Enkele van de belangrijkste ideeën van de Oostenrijkse school en hun verschillen met andere economische scholen worden hieronder besproken:

Methodologie
De Oostenrijkse school gebruikt logica van a priori denken - iets dat een persoon op zichzelf kan denken zonder afhankelijk te zijn van de buitenwereld - om economische wetten van universele toepassing te achterhalen, terwijl andere reguliere economische scholen, zoals de neoklassieke school, de nieuwe Keynesianen en anderen, gebruik maken van gegevens en wiskundig modellen om hun punt objectief te bewijzen. In dit opzicht kan de Oostenrijkse school meer specifiek worden gecontrasteerd met de Duitse historische school die universele toepassing van economische stellingen verwerpt.

  • Wat bepaalt de prijs?

    De Oostenrijkse school is van mening dat de prijzen worden bepaald door subjectieve factoren, zoals de voorkeur van een persoon om een ​​bepaald goed te kopen of niet om een ​​bepaald goed te kopen, terwijl de klassieke school voor economie vaststelt dat objectieve productiekosten de prijs bepalen en dat de neoklassieke school van mening is dat prijzen worden bepaald door het evenwicht tussen vraag en aanbod. De Oostenrijkse school verwerpt zowel de klassieke als neo-klassieke opvattingen door te zeggen dat de productiekosten ook worden bepaald door subjectieve factoren die gebaseerd zijn op de waarde van alternatief gebruik van schaarse hulpbronnen, en het evenwicht tussen vraag en aanbod wordt ook bepaald door subjectieve individuele voorkeuren.

  • Wat bepaalt de rentetarieven?

    De Oostenrijkse school verwerpt de klassieke kijk op kapitaal, die zegt dat de rentetarieven worden bepaald door vraag en aanbod van kapitaal. De Oostenrijkse school is van mening dat de rentetarieven worden bepaald door een subjectieve beslissing van personen om nu of in de toekomst geld uit te geven. Met andere woorden, de rentetarieven worden bepaald door de tijdvoorkeur van kredietnemers en kredietverstrekkers.

  • Waarom beïnvloedt inflatie verschillende mensen anders?

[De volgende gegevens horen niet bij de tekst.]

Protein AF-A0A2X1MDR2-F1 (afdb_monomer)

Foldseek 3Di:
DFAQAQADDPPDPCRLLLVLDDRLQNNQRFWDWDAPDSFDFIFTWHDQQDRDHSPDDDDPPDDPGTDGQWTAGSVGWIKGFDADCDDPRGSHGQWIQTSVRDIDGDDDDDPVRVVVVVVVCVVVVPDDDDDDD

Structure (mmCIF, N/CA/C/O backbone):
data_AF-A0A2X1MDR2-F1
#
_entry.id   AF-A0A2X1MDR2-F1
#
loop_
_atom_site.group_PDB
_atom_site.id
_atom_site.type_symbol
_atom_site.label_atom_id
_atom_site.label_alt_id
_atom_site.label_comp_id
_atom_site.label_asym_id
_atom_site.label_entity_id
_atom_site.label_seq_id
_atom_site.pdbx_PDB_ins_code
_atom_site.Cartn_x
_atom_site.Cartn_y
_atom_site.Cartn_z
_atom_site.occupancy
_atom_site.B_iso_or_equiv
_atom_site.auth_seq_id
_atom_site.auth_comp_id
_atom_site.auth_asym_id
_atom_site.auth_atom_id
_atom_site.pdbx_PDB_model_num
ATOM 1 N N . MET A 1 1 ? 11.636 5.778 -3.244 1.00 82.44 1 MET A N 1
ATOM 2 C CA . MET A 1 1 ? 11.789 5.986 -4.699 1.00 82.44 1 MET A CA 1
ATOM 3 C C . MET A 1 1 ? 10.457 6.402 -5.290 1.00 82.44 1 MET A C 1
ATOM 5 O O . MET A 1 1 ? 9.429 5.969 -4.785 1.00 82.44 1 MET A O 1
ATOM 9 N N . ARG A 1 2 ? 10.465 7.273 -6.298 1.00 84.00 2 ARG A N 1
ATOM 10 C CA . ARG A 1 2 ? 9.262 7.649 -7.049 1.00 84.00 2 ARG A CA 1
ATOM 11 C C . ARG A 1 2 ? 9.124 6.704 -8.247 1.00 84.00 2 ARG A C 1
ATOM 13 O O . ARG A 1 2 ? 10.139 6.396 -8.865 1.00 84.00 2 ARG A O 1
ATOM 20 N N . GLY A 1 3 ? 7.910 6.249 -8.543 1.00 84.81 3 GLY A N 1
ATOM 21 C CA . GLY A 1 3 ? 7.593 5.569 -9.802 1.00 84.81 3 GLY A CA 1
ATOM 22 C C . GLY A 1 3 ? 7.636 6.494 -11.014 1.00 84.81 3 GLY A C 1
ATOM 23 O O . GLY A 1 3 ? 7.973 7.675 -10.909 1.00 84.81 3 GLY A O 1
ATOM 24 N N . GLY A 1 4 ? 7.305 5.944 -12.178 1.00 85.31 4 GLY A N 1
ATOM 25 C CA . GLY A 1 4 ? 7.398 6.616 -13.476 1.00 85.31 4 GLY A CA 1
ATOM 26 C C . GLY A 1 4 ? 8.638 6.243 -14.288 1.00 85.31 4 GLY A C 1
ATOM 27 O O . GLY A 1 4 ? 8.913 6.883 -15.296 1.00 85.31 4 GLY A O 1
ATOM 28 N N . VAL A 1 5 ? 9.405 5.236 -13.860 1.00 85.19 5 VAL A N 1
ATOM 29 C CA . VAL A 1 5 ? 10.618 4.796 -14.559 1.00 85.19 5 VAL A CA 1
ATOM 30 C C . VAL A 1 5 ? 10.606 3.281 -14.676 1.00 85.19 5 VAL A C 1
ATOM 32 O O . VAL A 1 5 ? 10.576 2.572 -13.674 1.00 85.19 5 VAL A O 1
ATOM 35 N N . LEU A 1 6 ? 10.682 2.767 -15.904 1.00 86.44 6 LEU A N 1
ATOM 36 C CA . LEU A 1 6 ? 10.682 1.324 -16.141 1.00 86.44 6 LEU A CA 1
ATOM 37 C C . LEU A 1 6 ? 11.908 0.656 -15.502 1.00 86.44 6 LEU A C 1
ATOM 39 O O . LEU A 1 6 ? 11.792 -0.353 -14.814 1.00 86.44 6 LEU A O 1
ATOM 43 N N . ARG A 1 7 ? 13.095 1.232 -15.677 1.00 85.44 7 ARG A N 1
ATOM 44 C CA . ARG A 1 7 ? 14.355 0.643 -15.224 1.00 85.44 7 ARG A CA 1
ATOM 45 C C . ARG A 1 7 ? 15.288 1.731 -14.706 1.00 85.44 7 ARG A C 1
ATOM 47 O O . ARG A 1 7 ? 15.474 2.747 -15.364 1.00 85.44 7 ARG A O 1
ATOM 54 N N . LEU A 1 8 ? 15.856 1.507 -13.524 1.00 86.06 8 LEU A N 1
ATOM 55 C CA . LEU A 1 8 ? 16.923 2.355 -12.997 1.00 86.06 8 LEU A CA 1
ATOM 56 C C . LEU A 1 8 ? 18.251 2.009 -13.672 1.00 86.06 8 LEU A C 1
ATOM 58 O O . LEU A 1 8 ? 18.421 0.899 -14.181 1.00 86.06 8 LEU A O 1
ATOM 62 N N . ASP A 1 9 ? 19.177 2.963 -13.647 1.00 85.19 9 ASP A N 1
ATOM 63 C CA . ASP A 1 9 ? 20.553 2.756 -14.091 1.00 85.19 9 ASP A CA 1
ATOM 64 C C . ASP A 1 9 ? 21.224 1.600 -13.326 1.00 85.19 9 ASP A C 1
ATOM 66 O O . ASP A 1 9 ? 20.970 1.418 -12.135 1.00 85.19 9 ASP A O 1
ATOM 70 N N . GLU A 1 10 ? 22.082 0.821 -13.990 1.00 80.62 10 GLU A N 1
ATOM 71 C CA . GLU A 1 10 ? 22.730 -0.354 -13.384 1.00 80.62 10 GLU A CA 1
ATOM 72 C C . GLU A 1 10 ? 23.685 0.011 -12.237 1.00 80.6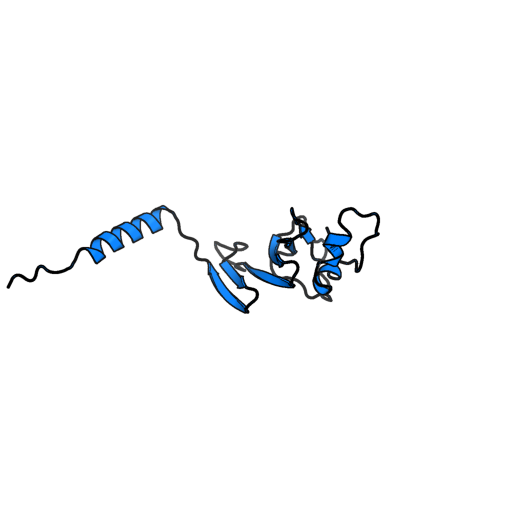2 10 GLU A C 1
ATOM 74 O O . GLU A 1 10 ? 23.853 -0.781 -11.309 1.00 80.62 10 GLU A O 1
ATOM 79 N N . GLY A 1 11 ? 24.243 1.227 -12.231 1.00 82.38 11 GLY A N 1
ATOM 80 C CA . GLY A 1 11 ? 25.036 1.756 -11.120 1.00 82.38 11 GLY A CA 1
ATOM 81 C C . GLY A 1 11 ? 24.197 2.184 -9.910 1.00 82.38 11 GLY A C 1
ATOM 82 O O . GLY A 1 11 ? 24.740 2.474 -8.840 1.00 82.38 11 GLY A O 1
ATOM 83 N N . HIS A 1 12 ? 22.868 2.223 -10.032 1.00 81.19 12 HIS A N 1
ATOM 84 C CA . HIS A 1 12 ? 21.991 2.620 -8.942 1.00 81.19 12 HIS A CA 1
ATOM 85 C C . HIS A 1 12 ? 21.888 1.498 -7.900 1.00 81.19 12 HIS A C 1
ATOM 87 O O . HIS A 1 12 ? 21.413 0.400 -8.182 1.00 81.19 12 HIS A O 1
ATOM 93 N N . ARG A 1 13 ? 22.237 1.787 -6.638 1.00 78.94 13 ARG A N 1
ATOM 94 C CA . ARG A 1 13 ? 22.251 0.807 -5.525 1.00 78.94 13 ARG A CA 1
ATOM 95 C C . ARG A 1 13 ? 20.931 0.041 -5.334 1.00 78.94 13 ARG A C 1
ATOM 97 O O . ARG A 1 13 ? 20.920 -1.047 -4.767 1.00 78.94 13 ARG A O 1
ATOM 104 N N . LEU A 1 14 ? 19.816 0.614 -5.787 1.00 79.94 14 LEU A N 1
ATOM 105 C CA . LEU A 1 14 ? 18.478 0.019 -5.699 1.00 79.94 14 LEU A CA 1
ATOM 106 C C . LEU A 1 14 ? 17.974 -0.570 -7.032 1.00 79.94 14 LEU A C 1
ATOM 108 O O . LEU A 1 14 ? 16.809 -0.937 -7.103 1.00 79.94 14 LEU A O 1
ATOM 112 N N . ALA A 1 15 ? 18.798 -0.660 -8.082 1.00 84.88 15 ALA A N 1
ATOM 113 C CA . ALA A 1 15 ? 18.382 -1.130 -9.409 1.00 84.88 15 ALA A CA 1
ATOM 114 C C . ALA A 1 15 ? 17.843 -2.564 -9.389 1.00 84.88 15 ALA A C 1
ATOM 116 O O . ALA A 1 15 ? 16.747 -2.813 -9.885 1.00 84.88 15 ALA A O 1
ATOM 117 N N . ALA A 1 16 ? 18.557 -3.488 -8.741 1.00 82.75 16 ALA A N 1
ATOM 118 C CA . ALA A 1 16 ? 18.099 -4.870 -8.579 1.00 82.75 16 ALA A CA 1
ATOM 119 C C . ALA A 1 16 ? 16.768 -4.952 -7.810 1.00 82.75 16 ALA A C 1
ATOM 121 O O . ALA A 1 16 ? 15.910 -5.772 -8.122 1.00 82.75 16 ALA A O 1
ATOM 122 N N . LEU A 1 17 ? 16.577 -4.064 -6.830 1.00 79.81 17 LEU A N 1
ATOM 123 C CA . LEU A 1 17 ? 15.359 -4.006 -6.017 1.00 79.81 17 LEU A CA 1
ATOM 124 C C . LEU A 1 17 ? 14.189 -3.462 -6.821 1.00 79.81 17 LEU A C 1
ATOM 126 O O . LEU A 1 17 ? 13.082 -3.978 -6.742 1.00 79.81 17 LEU A O 1
ATOM 130 N N . TRP A 1 18 ? 14.461 -2.436 -7.622 1.00 85.00 18 TRP A N 1
ATOM 131 C CA . TRP A 1 18 ? 13.500 -1.874 -8.550 1.00 85.00 18 TRP A CA 1
ATOM 132 C C . TRP A 1 18 ? 13.000 -2.932 -9.521 1.00 85.00 18 TRP A C 1
ATOM 134 O O . TRP A 1 18 ? 11.797 -3.092 -9.656 1.00 85.00 18 TRP A O 1
ATOM 144 N N . GLN A 1 19 ? 13.901 -3.710 -10.122 1.00 86.31 19 GLN A N 1
ATOM 145 C CA . GLN A 1 19 ? 13.525 -4.770 -11.061 1.00 86.31 19 GLN A CA 1
ATOM 146 C C . GLN A 1 19 ? 12.708 -5.904 -10.440 1.00 86.31 19 GLN A C 1
ATOM 148 O O . GLN A 1 19 ? 12.010 -6.610 -11.158 1.00 86.31 19 GLN A O 1
ATOM 153 N N . ALA A 1 20 ? 12.759 -6.072 -9.118 1.00 83.00 20 ALA A N 1
ATOM 154 C CA . ALA A 1 20 ? 11.937 -7.051 -8.417 1.00 83.00 20 ALA A CA 1
ATOM 155 C C . ALA A 1 20 ? 10.479 -6.591 -8.214 1.00 83.00 20 ALA A C 1
ATOM 157 O O . ALA A 1 20 ? 9.657 -7.382 -7.757 1.00 83.00 20 ALA A O 1
ATOM 158 N N . LEU A 1 21 ? 10.149 -5.327 -8.507 1.00 83.94 21 LEU A N 1
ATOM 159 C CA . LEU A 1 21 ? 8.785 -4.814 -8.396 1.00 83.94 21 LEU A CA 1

    De Oostenrijkse school is van mening dat elke toename van de geldhoeveelheid die niet wordt ondersteund door een toename van de productie van goederen en diensten leidt tot een stijging van de prijzen, maar dat de prijzen van alle goederen niet gelijktijdig stijgen. De prijzen van sommige goederen kunnen sneller stijgen dan andere, wat leidt tot grotere verschillen in de relatieve prijzen van goederen. Peter, de loodgieter, kan bijvoorbeeld ontdekken dat hij dezelfde dollars verdient voor zijn werk, maar hij moet meer betalen aan Paul de bakker, wanneer hij hetzelfde brood koopt. De veranderingen in relatieve prijzen zouden Paul rijk maken ten koste van Peter. Maar waarom gebeurt het zo? Als de prijzen van alle goederen en diensten gelijktijdig zouden stijgen, dan zou het er nauwelijks toe hebben bijgedragen. Maar de prijzen van die goederen waarmee het geld in het systeem wordt geïnjecteerd, passen zich aan andere prijzen aan; stel dat de overheid geld injecteert door maïs te kopen, dan zullen de graanprijzen stijgen voordat andere goederen een spoor van prijsvervorming achterlaten.

  • Wat veroorzaakt bedrijfscycli?

    De Oostenrijkse school is van mening dat conjunctuurcycli worden veroorzaakt door vervorming van de rente als gevolg van de poging van de regering om geld te beheersen. Misallocatie van kapitaal vindt plaats als de rentetarieven kunstmatig laag of hoog worden gehouden door tussenkomst van de overheid. Uiteindelijk gaat de economie door een recessie om de natuurlijke vooruitgang te herstellen.

  • Hoe creëren we markten?

    De Oostenrijkse school beschouwt het marktmechanisme als een proces en niet als een resultaat van design. Mensen creëren markten door hun intentie om hun leven te verbeteren, niet door een bewuste keuze. Dus, als je een stel amateurs op een verlaten eiland achterlaat, zullen hun interacties vroeg of laat leiden tot het creëren van een marktmechanisme.

  • The Bottom Line

    De economische theorie van de Oostenrijkse school is gebaseerd op verbale logica die een verlichting biedt voor de technische mumbo jumbo van de reguliere economie. Er zijn aanzienlijke verschillen met andere scholen, maar door unieke inzichten te bieden in enkele van de meest complexe economische vraagstukken, heeft de Oostenrijkse school een vaste plaats verworven in de complexe wereld van de economische theorie.